[Collected data entries]
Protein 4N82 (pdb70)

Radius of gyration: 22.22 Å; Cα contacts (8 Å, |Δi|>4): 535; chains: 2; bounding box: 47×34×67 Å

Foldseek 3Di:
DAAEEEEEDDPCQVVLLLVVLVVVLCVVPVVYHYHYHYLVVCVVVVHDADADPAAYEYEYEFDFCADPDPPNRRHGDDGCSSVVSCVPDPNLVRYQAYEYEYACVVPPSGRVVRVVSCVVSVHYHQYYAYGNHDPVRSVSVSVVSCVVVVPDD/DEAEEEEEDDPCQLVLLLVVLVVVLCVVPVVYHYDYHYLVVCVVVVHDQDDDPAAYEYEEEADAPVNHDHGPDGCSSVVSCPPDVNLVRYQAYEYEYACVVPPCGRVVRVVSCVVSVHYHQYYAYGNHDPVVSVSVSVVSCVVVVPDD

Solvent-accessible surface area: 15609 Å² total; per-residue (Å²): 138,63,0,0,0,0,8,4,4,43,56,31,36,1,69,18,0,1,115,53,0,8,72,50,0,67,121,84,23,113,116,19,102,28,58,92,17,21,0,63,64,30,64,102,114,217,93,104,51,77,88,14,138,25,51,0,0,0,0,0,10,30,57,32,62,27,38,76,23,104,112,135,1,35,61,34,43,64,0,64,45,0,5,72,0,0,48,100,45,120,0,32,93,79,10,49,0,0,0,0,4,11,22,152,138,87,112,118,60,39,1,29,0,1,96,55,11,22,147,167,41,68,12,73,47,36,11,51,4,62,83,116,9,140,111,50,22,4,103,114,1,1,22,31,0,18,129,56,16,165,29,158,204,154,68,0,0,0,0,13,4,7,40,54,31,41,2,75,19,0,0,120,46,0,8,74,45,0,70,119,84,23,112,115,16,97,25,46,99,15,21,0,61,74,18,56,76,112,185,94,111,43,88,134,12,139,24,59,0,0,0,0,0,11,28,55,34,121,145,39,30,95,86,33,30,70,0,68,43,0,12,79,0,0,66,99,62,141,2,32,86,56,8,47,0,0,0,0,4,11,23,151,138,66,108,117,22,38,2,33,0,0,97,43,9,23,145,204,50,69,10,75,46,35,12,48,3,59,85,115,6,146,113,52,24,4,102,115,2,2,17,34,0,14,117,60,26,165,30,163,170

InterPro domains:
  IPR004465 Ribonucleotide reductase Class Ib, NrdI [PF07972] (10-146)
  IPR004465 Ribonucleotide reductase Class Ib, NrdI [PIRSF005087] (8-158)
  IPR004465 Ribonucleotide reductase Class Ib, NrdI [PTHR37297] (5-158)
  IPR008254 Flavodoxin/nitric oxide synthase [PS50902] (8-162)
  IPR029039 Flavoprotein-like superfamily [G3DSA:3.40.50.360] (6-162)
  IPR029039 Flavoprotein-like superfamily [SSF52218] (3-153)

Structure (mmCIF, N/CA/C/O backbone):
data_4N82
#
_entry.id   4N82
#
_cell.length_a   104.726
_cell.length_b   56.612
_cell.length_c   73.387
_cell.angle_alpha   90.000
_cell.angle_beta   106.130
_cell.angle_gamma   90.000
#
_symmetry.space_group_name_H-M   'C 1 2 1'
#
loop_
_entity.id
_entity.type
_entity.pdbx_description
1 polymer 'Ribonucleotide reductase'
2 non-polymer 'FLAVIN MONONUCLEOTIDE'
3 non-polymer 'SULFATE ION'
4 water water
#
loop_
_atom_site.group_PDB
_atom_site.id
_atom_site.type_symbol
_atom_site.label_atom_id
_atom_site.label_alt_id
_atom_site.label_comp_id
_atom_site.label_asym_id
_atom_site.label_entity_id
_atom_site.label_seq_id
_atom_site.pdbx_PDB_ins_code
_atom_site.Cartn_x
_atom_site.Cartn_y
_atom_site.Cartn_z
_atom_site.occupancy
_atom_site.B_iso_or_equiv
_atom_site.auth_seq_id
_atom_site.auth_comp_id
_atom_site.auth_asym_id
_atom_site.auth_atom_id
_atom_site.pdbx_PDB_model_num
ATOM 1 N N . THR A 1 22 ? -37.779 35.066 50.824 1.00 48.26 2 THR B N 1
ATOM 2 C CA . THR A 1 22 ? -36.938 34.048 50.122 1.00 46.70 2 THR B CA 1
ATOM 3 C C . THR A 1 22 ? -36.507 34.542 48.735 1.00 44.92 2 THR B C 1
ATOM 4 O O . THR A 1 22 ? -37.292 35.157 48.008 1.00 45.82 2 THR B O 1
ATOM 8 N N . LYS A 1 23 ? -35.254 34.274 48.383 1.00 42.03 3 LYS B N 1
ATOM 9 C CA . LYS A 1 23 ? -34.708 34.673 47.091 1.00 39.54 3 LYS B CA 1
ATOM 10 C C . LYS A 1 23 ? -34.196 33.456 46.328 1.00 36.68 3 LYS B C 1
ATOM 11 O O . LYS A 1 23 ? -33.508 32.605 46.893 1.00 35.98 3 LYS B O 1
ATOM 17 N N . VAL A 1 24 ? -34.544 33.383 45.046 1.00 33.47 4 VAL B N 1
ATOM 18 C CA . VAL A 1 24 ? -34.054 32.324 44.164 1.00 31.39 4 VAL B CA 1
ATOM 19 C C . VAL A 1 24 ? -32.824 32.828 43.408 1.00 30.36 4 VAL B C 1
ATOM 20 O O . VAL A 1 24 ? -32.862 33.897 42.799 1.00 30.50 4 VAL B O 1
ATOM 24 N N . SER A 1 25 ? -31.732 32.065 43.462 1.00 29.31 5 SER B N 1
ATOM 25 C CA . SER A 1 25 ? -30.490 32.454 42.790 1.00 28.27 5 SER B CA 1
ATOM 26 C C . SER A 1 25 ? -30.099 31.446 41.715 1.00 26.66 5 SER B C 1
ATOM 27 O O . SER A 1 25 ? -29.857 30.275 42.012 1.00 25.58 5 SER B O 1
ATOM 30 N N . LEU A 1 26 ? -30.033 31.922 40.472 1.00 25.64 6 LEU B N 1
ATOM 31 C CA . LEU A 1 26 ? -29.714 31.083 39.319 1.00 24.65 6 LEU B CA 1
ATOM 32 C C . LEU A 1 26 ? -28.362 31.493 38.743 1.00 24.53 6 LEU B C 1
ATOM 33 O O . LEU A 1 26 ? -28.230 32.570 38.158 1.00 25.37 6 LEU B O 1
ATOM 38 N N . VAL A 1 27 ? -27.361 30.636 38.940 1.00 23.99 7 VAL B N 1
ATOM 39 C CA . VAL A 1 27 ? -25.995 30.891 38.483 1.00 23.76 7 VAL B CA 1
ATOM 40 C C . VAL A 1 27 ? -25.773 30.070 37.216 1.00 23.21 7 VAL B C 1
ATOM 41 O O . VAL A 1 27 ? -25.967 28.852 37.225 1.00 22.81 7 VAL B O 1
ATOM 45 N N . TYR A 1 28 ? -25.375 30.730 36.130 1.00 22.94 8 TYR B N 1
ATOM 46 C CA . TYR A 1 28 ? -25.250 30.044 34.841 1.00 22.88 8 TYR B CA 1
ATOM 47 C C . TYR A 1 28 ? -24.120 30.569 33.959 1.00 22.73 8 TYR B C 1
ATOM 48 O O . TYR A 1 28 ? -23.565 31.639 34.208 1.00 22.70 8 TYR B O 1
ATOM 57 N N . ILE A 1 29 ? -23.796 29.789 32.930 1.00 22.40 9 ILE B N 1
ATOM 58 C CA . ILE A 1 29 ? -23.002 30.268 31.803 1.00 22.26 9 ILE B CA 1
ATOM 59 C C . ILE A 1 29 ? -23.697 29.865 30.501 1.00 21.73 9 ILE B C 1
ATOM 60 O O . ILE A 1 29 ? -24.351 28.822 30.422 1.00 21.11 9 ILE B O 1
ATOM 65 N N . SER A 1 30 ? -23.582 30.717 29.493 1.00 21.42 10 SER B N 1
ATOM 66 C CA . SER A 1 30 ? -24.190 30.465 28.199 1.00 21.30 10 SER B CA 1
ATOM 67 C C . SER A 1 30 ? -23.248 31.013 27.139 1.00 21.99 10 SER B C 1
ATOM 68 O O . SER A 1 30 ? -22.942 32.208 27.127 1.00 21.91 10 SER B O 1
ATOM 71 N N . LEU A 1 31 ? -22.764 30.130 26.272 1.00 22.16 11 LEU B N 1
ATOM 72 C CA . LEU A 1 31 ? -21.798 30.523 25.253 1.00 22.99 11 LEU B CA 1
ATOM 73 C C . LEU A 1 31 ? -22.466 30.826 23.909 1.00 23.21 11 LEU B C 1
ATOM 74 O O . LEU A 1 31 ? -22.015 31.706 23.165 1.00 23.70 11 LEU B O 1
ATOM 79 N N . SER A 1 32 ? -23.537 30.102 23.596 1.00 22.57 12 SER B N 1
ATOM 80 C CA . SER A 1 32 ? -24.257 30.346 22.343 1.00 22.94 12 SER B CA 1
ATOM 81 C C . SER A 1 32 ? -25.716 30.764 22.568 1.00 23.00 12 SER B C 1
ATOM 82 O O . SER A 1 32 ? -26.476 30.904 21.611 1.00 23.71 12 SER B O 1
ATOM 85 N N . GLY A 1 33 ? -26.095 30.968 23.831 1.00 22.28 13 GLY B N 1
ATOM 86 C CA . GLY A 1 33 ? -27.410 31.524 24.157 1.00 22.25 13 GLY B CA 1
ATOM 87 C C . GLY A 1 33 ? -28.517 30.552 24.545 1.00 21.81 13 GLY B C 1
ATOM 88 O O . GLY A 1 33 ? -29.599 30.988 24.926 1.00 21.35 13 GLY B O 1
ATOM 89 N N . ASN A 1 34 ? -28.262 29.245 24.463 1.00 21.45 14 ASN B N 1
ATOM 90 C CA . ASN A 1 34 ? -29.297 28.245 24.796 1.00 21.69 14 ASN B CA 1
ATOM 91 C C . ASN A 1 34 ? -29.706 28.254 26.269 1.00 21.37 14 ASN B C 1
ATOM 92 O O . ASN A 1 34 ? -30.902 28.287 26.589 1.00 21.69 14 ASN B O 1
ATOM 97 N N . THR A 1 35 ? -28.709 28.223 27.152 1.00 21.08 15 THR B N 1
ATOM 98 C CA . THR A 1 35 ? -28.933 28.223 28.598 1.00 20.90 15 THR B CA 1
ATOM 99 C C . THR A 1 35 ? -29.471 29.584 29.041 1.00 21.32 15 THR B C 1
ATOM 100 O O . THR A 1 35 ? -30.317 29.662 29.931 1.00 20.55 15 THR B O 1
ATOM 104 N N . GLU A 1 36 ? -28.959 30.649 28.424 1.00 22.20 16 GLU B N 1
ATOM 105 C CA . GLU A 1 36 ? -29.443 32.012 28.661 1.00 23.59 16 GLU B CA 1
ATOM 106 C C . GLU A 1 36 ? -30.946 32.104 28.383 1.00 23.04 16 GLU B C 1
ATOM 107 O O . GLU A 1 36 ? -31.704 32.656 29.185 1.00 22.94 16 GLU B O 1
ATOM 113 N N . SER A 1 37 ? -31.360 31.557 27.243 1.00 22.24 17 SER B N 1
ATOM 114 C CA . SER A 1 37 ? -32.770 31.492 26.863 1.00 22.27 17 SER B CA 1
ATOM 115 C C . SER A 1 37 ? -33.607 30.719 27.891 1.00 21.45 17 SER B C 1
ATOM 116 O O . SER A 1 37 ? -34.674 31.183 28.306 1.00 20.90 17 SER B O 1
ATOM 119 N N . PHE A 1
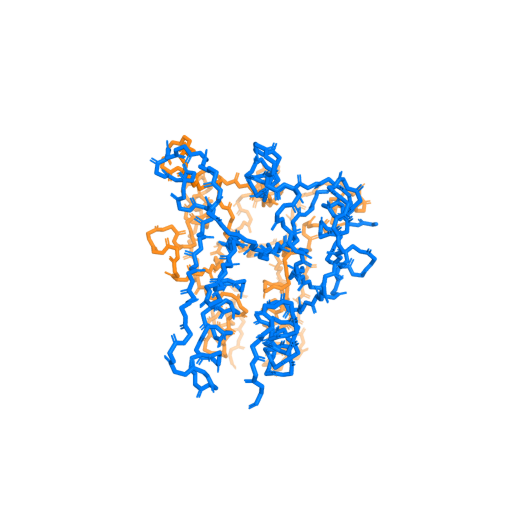 38 ? -33.122 29.552 28.303 1.00 20.68 18 PHE B N 1
ATOM 120 C CA . PHE A 1 38 ? -33.826 28.756 29.314 1.00 20.73 18 PHE B CA 1
ATOM 121 C C . PHE A 1 38 ? -33.985 29.524 30.628 1.00 20.84 18 PHE B C 1
ATOM 122 O O . PHE A 1 38 ? -35.082 29.567 31.187 1.00 20.86 18 PHE B O 1
ATOM 130 N N . VAL A 1 39 ? -32.897 30.120 31.115 1.00 20.72 19 VAL B N 1
ATOM 131 C CA . VAL A 1 39 ? -32.920 30.875 32.374 1.00 21.56 19 VAL B CA 1
ATOM 132 C C . VAL A 1 39 ? -33.898 32.055 32.299 1.00 22.49 19 VAL B C 1
ATOM 133 O O . VAL A 1 39 ? -34.628 32.333 33.261 1.00 22.59 19 VAL B O 1
ATOM 137 N N . ARG A 1 40 ? -33.924 32.732 31.153 1.00 23.80 20 ARG B N 1
ATOM 138 C CA . ARG A 1 40 ? -34.864 33.828 30.933 1.00 25.62 20 ARG B CA 1
ATOM 139 C C . ARG A 1 40 ? -36.322 33.344 30.958 1.00 25.32 20 ARG B C 1
ATOM 140 O O . ARG A 1 40 ? -37.162 33.929 31.658 1.00 25.66 20 ARG B O 1
ATOM 148 N N . ARG A 1 41 ? -36.621 32.288 30.199 1.00 24.48 21 ARG B N 1
ATOM 149 C CA . ARG A 1 41 ? -37.980 31.745 30.154 1.00 24.76 21 ARG B CA 1
ATOM 150 C C . ARG A 1 41 ? -38.410 31.126 31.487 1.00 23.73 21 ARG B C 1
ATOM 151 O O . ARG A 1 41 ? -39.569 31.257 31.887 1.00 22.85 21 ARG B O 1
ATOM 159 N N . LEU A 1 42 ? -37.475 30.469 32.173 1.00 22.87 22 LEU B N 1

Task brief: Read through the entries and copy every line that includes "superfamily".

Answer for this exercise:
  IPR029039 Flavoprotein-like superfamily [G3DSA:3.40.50.360] (6-162)
  IPR029039 Flavoprotein-like superfamily [SSF52218] (3-153)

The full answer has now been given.